On an STV ballot, a voter has only one vote, but this vote may be transferred from one candidate to another, if the first-choice candidate marked on the ballot doesn't reach a certain quota that makes him or her viable in the race. This would, for example, help to make votes count for those who like to cast ballots for candidates like Ralph Nader-one would mark the perennial third-place presidential candidate as first choice but instruct that their vote be transferred to, say, Dennis Kucinich, should Ralph not attain the "viable" quota. Voters can rank all candidates on the ballot, if they so choose.
It's a bit of a mouthful to explain, and a sample ballot for STV certainly does involve a fair bit of close reading, a thing that might prove challenging in the tabbed-browsing age.
Problems are bound to happen in elections that use STV, not the least of which is that people tend to rank their voting priorities in alphabetical order (or, more simply put, the order in which they appear on the ballot)-an understandable impulse when faced with a slew of unknown names and a desire not to be duped out of one's right to vote.
Though STV isn't the most popular kid at the party, it has some fans. The complicated ballot isn't too much for the big brains in Cambridge, Massachusetts, who use the system for school-board and city elections. Nor are the charms of STV lost on the Scots, who use it in local elections; the Irish, who use it to elect their parliamentarians; the Australians, who use it for senatorial races; and the Maltese, who use it for every kind of election conducted in their country.
What could multiple-member districts do for me?
Redistricting is quite the sexy topic in American politics right now-one that's got more than a few talking heads and deep thinkers in Washington with their boxers in a bunch. With states split into congressional districts filled with hundreds of thousands of people, it's fair to assume a single elected official might not represent every member of his or her district. Enter the idea of multiple-member districts.
Multiple-member districts are exactly what they sound like-districts (we're talking at the state legislature level, here) that have more than one representative in the legislative body. Proponents of the system say you can never have too much or too micro a representative force when it comes to democracy. Given our modern political climate-where states can stand for years at a time as solidly red or blue-districts with multiple members are more likely to shift along the political spectrum, easing the ill effects of harsh polarization.

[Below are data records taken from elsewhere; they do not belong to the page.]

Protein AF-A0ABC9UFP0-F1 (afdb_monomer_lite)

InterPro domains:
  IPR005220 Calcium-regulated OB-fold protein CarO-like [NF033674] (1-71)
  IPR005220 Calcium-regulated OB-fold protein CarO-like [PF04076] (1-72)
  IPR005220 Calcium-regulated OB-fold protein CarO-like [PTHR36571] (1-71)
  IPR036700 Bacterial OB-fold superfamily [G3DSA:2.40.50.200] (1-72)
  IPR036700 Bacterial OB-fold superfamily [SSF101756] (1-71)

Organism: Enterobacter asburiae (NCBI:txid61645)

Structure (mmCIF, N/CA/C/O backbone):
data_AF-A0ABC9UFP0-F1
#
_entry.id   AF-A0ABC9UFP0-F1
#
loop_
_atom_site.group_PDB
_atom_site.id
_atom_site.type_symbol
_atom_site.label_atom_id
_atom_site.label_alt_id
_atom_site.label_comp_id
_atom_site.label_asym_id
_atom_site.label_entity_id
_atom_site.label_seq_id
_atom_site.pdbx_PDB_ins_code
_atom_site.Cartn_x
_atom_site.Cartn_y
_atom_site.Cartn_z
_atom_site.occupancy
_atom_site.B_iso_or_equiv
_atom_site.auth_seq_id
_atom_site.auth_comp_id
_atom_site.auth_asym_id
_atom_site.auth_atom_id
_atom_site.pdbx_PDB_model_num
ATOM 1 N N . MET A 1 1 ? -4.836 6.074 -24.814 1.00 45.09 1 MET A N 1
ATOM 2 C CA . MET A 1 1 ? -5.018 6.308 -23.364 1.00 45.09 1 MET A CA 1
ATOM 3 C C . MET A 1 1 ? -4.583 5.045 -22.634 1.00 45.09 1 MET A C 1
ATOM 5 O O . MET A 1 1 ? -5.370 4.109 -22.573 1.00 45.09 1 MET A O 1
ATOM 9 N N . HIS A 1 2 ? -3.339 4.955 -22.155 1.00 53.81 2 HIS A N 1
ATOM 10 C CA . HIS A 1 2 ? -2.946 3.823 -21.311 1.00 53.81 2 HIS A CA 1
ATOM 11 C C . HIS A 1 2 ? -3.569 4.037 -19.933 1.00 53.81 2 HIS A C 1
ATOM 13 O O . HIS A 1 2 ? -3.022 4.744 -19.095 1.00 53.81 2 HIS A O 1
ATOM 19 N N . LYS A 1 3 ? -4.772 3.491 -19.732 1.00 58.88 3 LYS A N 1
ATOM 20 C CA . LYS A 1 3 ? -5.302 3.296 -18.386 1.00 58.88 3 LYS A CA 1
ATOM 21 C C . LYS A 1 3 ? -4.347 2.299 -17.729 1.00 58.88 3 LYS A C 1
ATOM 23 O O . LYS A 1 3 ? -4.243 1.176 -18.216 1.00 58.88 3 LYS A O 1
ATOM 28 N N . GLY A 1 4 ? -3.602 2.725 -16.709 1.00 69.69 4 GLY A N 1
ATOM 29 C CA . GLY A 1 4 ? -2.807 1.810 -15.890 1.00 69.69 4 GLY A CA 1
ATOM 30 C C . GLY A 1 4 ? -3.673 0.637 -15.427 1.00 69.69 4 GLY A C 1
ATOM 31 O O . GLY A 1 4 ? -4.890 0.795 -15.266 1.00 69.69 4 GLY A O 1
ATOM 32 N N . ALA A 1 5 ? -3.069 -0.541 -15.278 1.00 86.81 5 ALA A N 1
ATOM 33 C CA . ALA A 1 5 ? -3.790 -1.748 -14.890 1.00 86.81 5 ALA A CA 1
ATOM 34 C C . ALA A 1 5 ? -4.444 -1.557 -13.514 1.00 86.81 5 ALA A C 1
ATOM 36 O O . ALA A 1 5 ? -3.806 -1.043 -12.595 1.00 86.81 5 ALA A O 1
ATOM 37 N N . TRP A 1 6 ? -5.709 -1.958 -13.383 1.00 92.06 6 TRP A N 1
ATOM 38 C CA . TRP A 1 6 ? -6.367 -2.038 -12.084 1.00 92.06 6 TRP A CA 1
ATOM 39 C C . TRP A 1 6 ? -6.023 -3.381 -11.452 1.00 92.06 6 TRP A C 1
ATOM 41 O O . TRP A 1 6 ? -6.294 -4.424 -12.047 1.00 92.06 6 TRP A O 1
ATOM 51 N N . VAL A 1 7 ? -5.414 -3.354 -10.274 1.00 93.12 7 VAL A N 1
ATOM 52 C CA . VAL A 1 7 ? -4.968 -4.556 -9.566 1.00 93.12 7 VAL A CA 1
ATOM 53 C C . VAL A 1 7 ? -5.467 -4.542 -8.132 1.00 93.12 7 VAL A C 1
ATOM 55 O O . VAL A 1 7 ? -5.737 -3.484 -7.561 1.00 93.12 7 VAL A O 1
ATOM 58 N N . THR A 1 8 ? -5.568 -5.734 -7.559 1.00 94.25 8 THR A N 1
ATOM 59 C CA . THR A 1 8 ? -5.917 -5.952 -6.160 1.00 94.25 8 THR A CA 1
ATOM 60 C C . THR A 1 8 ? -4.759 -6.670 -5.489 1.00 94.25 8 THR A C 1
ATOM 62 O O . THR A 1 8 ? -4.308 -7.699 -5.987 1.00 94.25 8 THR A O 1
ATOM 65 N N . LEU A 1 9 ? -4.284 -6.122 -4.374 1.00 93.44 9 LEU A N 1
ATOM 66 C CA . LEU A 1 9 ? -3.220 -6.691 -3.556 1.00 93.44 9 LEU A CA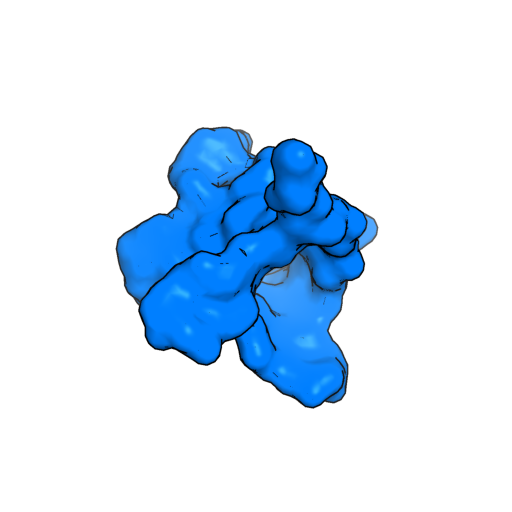 1
ATOM 67 C C . LEU A 1 9 ? -3.744 -6.947 -2.144 1.00 93.4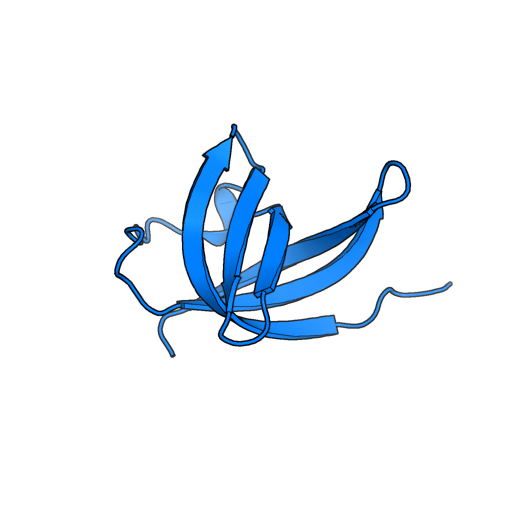4 9 LEU A C 1
ATOM 69 O O . LEU A 1 9 ? -4.602 -6.215 -1.647 1.00 93.44 9 LEU A O 1
ATOM 73 N N . GLU A 1 10 ? -3.210 -7.976 -1.498 1.00 95.69 10 GLU A N 1
ATOM 74 C CA . GLU A 1 10 ? -3.560 -8.362 -0.133 1.00 95.69 10 GLU A CA 1
ATOM 75 C C . GLU A 1 10 ? -2.285 -8.471 0.707 1.00 95.69 10 GLU A C 1
ATOM 77 O O . GLU A 1 10 ? -1.291 -9.049 0.264 1.00 95.69 10 GLU A O 1
ATOM 82 N N . GLY A 1 11 ? -2.283 -7.845 1.881 1.00 94.88 11 GLY A N 1
ATOM 83 C CA . GLY A 1 11 ? -1.056 -7.592 2.628 1.00 94.88 11 GLY A CA 1
ATOM 84 C C . GLY A 1 11 ? -1.255 -6.606 3.773 1.00 94.88 11 GLY A C 1
ATOM 85 O O . GLY A 1 11 ? -2.377 -6.373 4.215 1.00 94.88 11 GLY A O 1
ATOM 86 N N . ASN A 1 12 ? -0.165 -6.028 4.267 1.00 94.56 12 ASN A N 1
ATOM 87 C CA . ASN A 1 12 ? -0.165 -5.166 5.447 1.00 94.56 12 ASN A CA 1
ATOM 88 C C . ASN A 1 12 ? 0.377 -3.770 5.120 1.00 94.56 12 ASN A C 1
ATOM 90 O O . ASN A 1 12 ? 1.342 -3.622 4.365 1.00 94.56 12 ASN A O 1
ATOM 94 N N . VAL A 1 13 ? -0.202 -2.740 5.740 1.00 92.50 13 VAL A N 1
ATOM 95 C CA . VAL A 1 13 ? 0.294 -1.358 5.664 1.00 92.50 13 VAL A CA 1
ATOM 96 C C . VAL A 1 13 ? 1.285 -1.129 6.804 1.00 92.50 13 VAL A C 1
ATOM 98 O O . VAL A 1 13 ? 0.888 -0.923 7.942 1.00 92.50 13 VAL A O 1
ATOM 101 N N . ILE A 1 14 ? 2.586 -1.190 6.517 1.00 92.25 14 ILE A N 1
ATOM 102 C CA . ILE A 1 14 ? 3.623 -1.256 7.565 1.00 92.25 14 ILE A CA 1
ATOM 103 C C . ILE A 1 14 ? 4.263 0.093 7.915 1.00 92.25 14 ILE A C 1
ATOM 105 O O . ILE A 1 14 ? 4.982 0.195 8.906 1.00 92.25 14 ILE A O 1
ATOM 109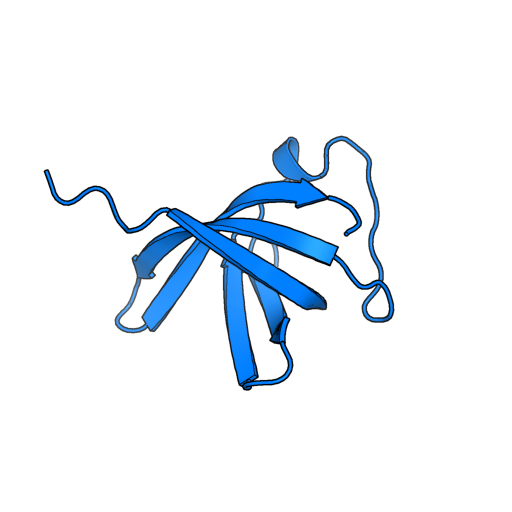 N N . SER A 1 15 ? 4.058 1.123 7.093 1.00 90.12 15 SER A N 1
ATOM 110 C CA . SER A 1 15 ? 4.610 2.462 7.319 1.00 90.12 15 SER A CA 1
ATOM 111 C C . SER A 1 15 ? 3.813 3.516 6.554 1.00 90.12 15 SER A C 1
ATOM 113 O O . SER A 1 15 ? 3.300 3.224 5.470 1.00 90.12 15 SER A O 1
ATOM 115 N N . GLN A 1 16 ? 3.749 4.731 7.103 1.00 87.38 16 GLN A N 1
ATOM 116 C CA . GLN A 1 16 ? 3.069 5.892 6.533 1.00 87.38 16 GLN A CA 1
ATOM 117 C C . GLN A 1 16 ? 4.023 7.088 6.419 1.00 87.38 16 GLN A C 1
ATOM 119 O O . GLN A 1 16 ? 4.766 7.401 7.349 1.00 87.38 16 GLN A O 1
ATOM 124 N N . GLN A 1 17 ? 3.930 7.787 5.292 1.00 87.62 17 GLN A N 1
ATOM 125 C CA . GLN A 1 17 ? 4.522 9.088 5.017 1.00 87.62 17 GLN A CA 1
ATOM 126 C C . GLN A 1 17 ? 3.489 9.935 4.249 1.00 87.62 17 GLN A C 1
ATOM 128 O O . GLN A 1 17 ? 3.347 9.813 3.034 1.00 87.62 17 GLN A O 1
ATOM 133 N N . ASP A 1 18 ? 2.739 10.777 4.962 1.00 87.81 18 ASP A N 1
ATOM 134 C CA . ASP A 1 18 ? 1.612 11.559 4.429 1.00 87.81 18 ASP A CA 1
ATOM 135 C C . ASP A 1 18 ? 0.533 10.681 3.755 1.00 87.81 18 ASP A C 1
ATOM 137 O O . ASP A 1 18 ? -0.095 9.849 4.416 1.00 87.81 18 ASP A O 1
ATOM 141 N N . GLU A 1 19 ? 0.304 10.862 2.448 1.00 87.88 19 GLU A N 1
ATOM 142 C CA . GLU A 1 19 ? -0.608 10.044 1.632 1.00 87.88 19 GLU A CA 1
ATOM 143 C C . GLU A 1 19 ? 0.048 8.764 1.088 1.00 87.88 19 GLU A C 1
ATOM 145 O O . GLU A 1 19 ? -0.624 7.949 0.449 1.00 87.88 19 GLU A O 1
ATOM 150 N N . TRP A 1 20 ? 1.353 8.591 1.306 1.00 91.75 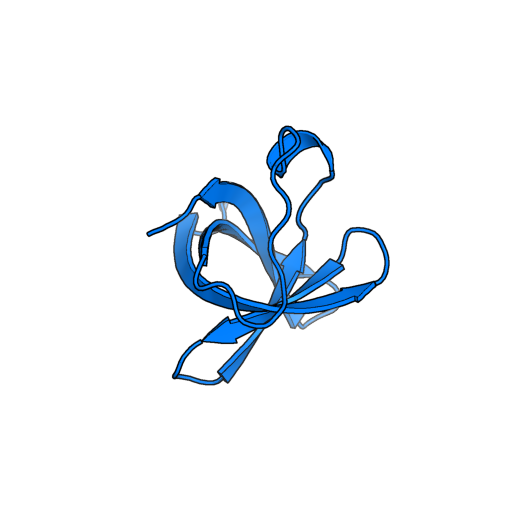20 TRP A N 1
ATOM 151 C CA . TRP A 1 20 ? 2.130 7.457 0.827 1.00 91.75 20 TRP A CA 1
ATOM 152 C C . TRP A 1 20 ? 2.342 6.434 1.928 1.00 91.75 20 TRP A C 1
ATOM 154 O O . TRP A 1 20 ? 2.730 6.755 3.045 1.00 91.75 20 TRP A O 1
ATOM 164 N N . TYR A 1 21 ? 2.146 5.173 1.586 1.00 92.94 21 TYR A N 1
ATOM 165 C CA . TYR A 1 21 ? 2.267 4.060 2.506 1.00 92.94 21 TYR A CA 1
ATOM 166 C C . TYR A 1 21 ? 3.162 2.986 1.906 1.00 92.94 21 TYR A C 1
ATOM 168 O O . TYR A 1 21 ? 3.200 2.785 0.689 1.00 92.94 21 TYR A O 1
ATOM 176 N N . THR A 1 22 ? 3.880 2.273 2.769 1.00 93.81 22 THR A N 1
ATOM 177 C CA . THR A 1 22 ? 4.581 1.052 2.368 1.00 93.81 22 THR A CA 1
ATOM 178 C C . THR A 1 22 ? 3.653 -0.126 2.598 1.00 93.81 22 THR A C 1
ATOM 180 O O . THR A 1 22 ? 3.319 -0.449 3.740 1.00 93.81 22 THR A O 1
ATOM 183 N N . PHE A 1 23 ? 3.241 -0.758 1.507 1.00 94.75 23 PHE A N 1
ATOM 184 C CA . PHE A 1 23 ? 2.442 -1.971 1.522 1.00 94.75 23 PHE A CA 1
ATOM 185 C C . PHE A 1 23 ? 3.358 -3.180 1.380 1.00 94.75 23 PHE A C 1
ATOM 187 O O . PHE A 1 23 ? 4.250 -3.183 0.530 1.00 94.75 23 PHE A O 1
ATOM 194 N N . ARG A 1 24 ? 3.150 -4.194 2.214 1.00 94.50 24 ARG A N 1
ATOM 195 C CA . ARG A 1 24 ? 3.913 -5.439 2.195 1.00 94.50 24 ARG A CA 1
ATOM 196 C C . ARG A 1 24 ? 2.992 -6.605 1.885 1.00 94.50 24 ARG A C 1
ATOM 198 O O . ARG A 1 24 ? 2.020 -6.816 2.602 1.00 94.50 24 ARG A O 1
ATOM 205 N N . ASP A 1 25 ? 3.362 -7.388 0.887 1.00 92.25 25 ASP A N 1
ATOM 206 C CA . ASP A 1 25 ? 2.748 -8.675 0.575 1.00 92.25 25 ASP A CA 1
ATOM 207 C C . ASP A 1 25 ? 3.791 -9.811 0.736 1.00 92.25 25 ASP A C 1
ATOM 209 O O . ASP A 1 25 ? 4.939 -9.551 1.121 1.00 92.25 25 ASP A O 1
ATOM 213 N N . PRO A 1 26 ? 3.433 -11.088 0.500 1.00 91.44 26 PRO A N 1
ATOM 214 C CA . PRO A 1 26 ? 4.393 -12.191 0.583 1.00 91.44 26 PRO A CA 1
ATOM 215 C C . PRO A 1 26 ? 5.550 -12.127 -0.429 1.00 91.44 26 PRO A C 1
ATOM 217 O O . PRO A 1 26 ? 6.550 -12.816 -0.242 1.00 91.44 26 PRO A O 1
ATOM 220 N N . THR A 1 27 ? 5.424 -11.340 -1.500 1.00 91.56 27 THR A N 1
ATOM 221 C CA . THR A 1 27 ? 6.416 -11.232 -2.580 1.00 91.56 27 THR A CA 1
ATOM 222 C C . THR A 1 27 ? 7.404 -10.087 -2.368 1.00 91.56 27 THR A C 1
ATOM 224 O O . THR A 1 27 ? 8.529 -10.149 -2.863 1.00 91.56 27 THR A O 1
ATOM 227 N N . GLY A 1 28 ? 7.024 -9.062 -1.604 1.00 92.62 28 GLY A N 1
ATOM 228 C CA . GLY A 1 28 ? 7.881 -7.923 -1.318 1.00 92.62 28 GLY A CA 1
ATOM 229 C C . GLY A 1 28 ? 7.122 -6.723 -0.767 1.00 92.62 28 GLY A C 1
ATOM 230 O O . GLY A 1 28 ? 6.135 -6.847 -0.041 1.00 92.62 28 GLY A O 1
ATOM 231 N N . THR A 1 29 ? 7.627 -5.532 -1.084 1.00 94.25 29 THR A N 1
ATOM 232 C CA . THR A 1 29 ? 7.014 -4.265 -0.686 1.00 94.25 29 THR A CA 1
ATOM 233 C C . THR A 1 29 ? 6.827 -3.346 -1.884 1.00 94.25 29 THR A C 1
ATOM 235 O O . THR A 1 29 ? 7.627 -3.335 -2.819 1.00 94.25 29 THR A O 1
ATOM 238 N N . ILE A 1 30 ? 5.764 -2.549 -1.842 1.00 92.31 30 ILE A N 1
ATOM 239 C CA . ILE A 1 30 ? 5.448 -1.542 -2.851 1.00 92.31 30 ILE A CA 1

In fact, a lot of states once used multiple-member districts-although the number has dropped-including Vermont and New Hampshire, which have a strong history of active township government that fits well with the micro-representation theme of multiple-member districts. But the system has its share of problems, and it was found in many places to be a violation of the Voting Rights Act. Many states that instituted the system made their districts much larger, which, in many instances, made representation of minority groups more difficult. In 1986, the Supreme Court overturned South Carolina's policy of multiple-member districts on these grounds.
Like we said, sometimes you win, sometimes you lose, sometimes it rains.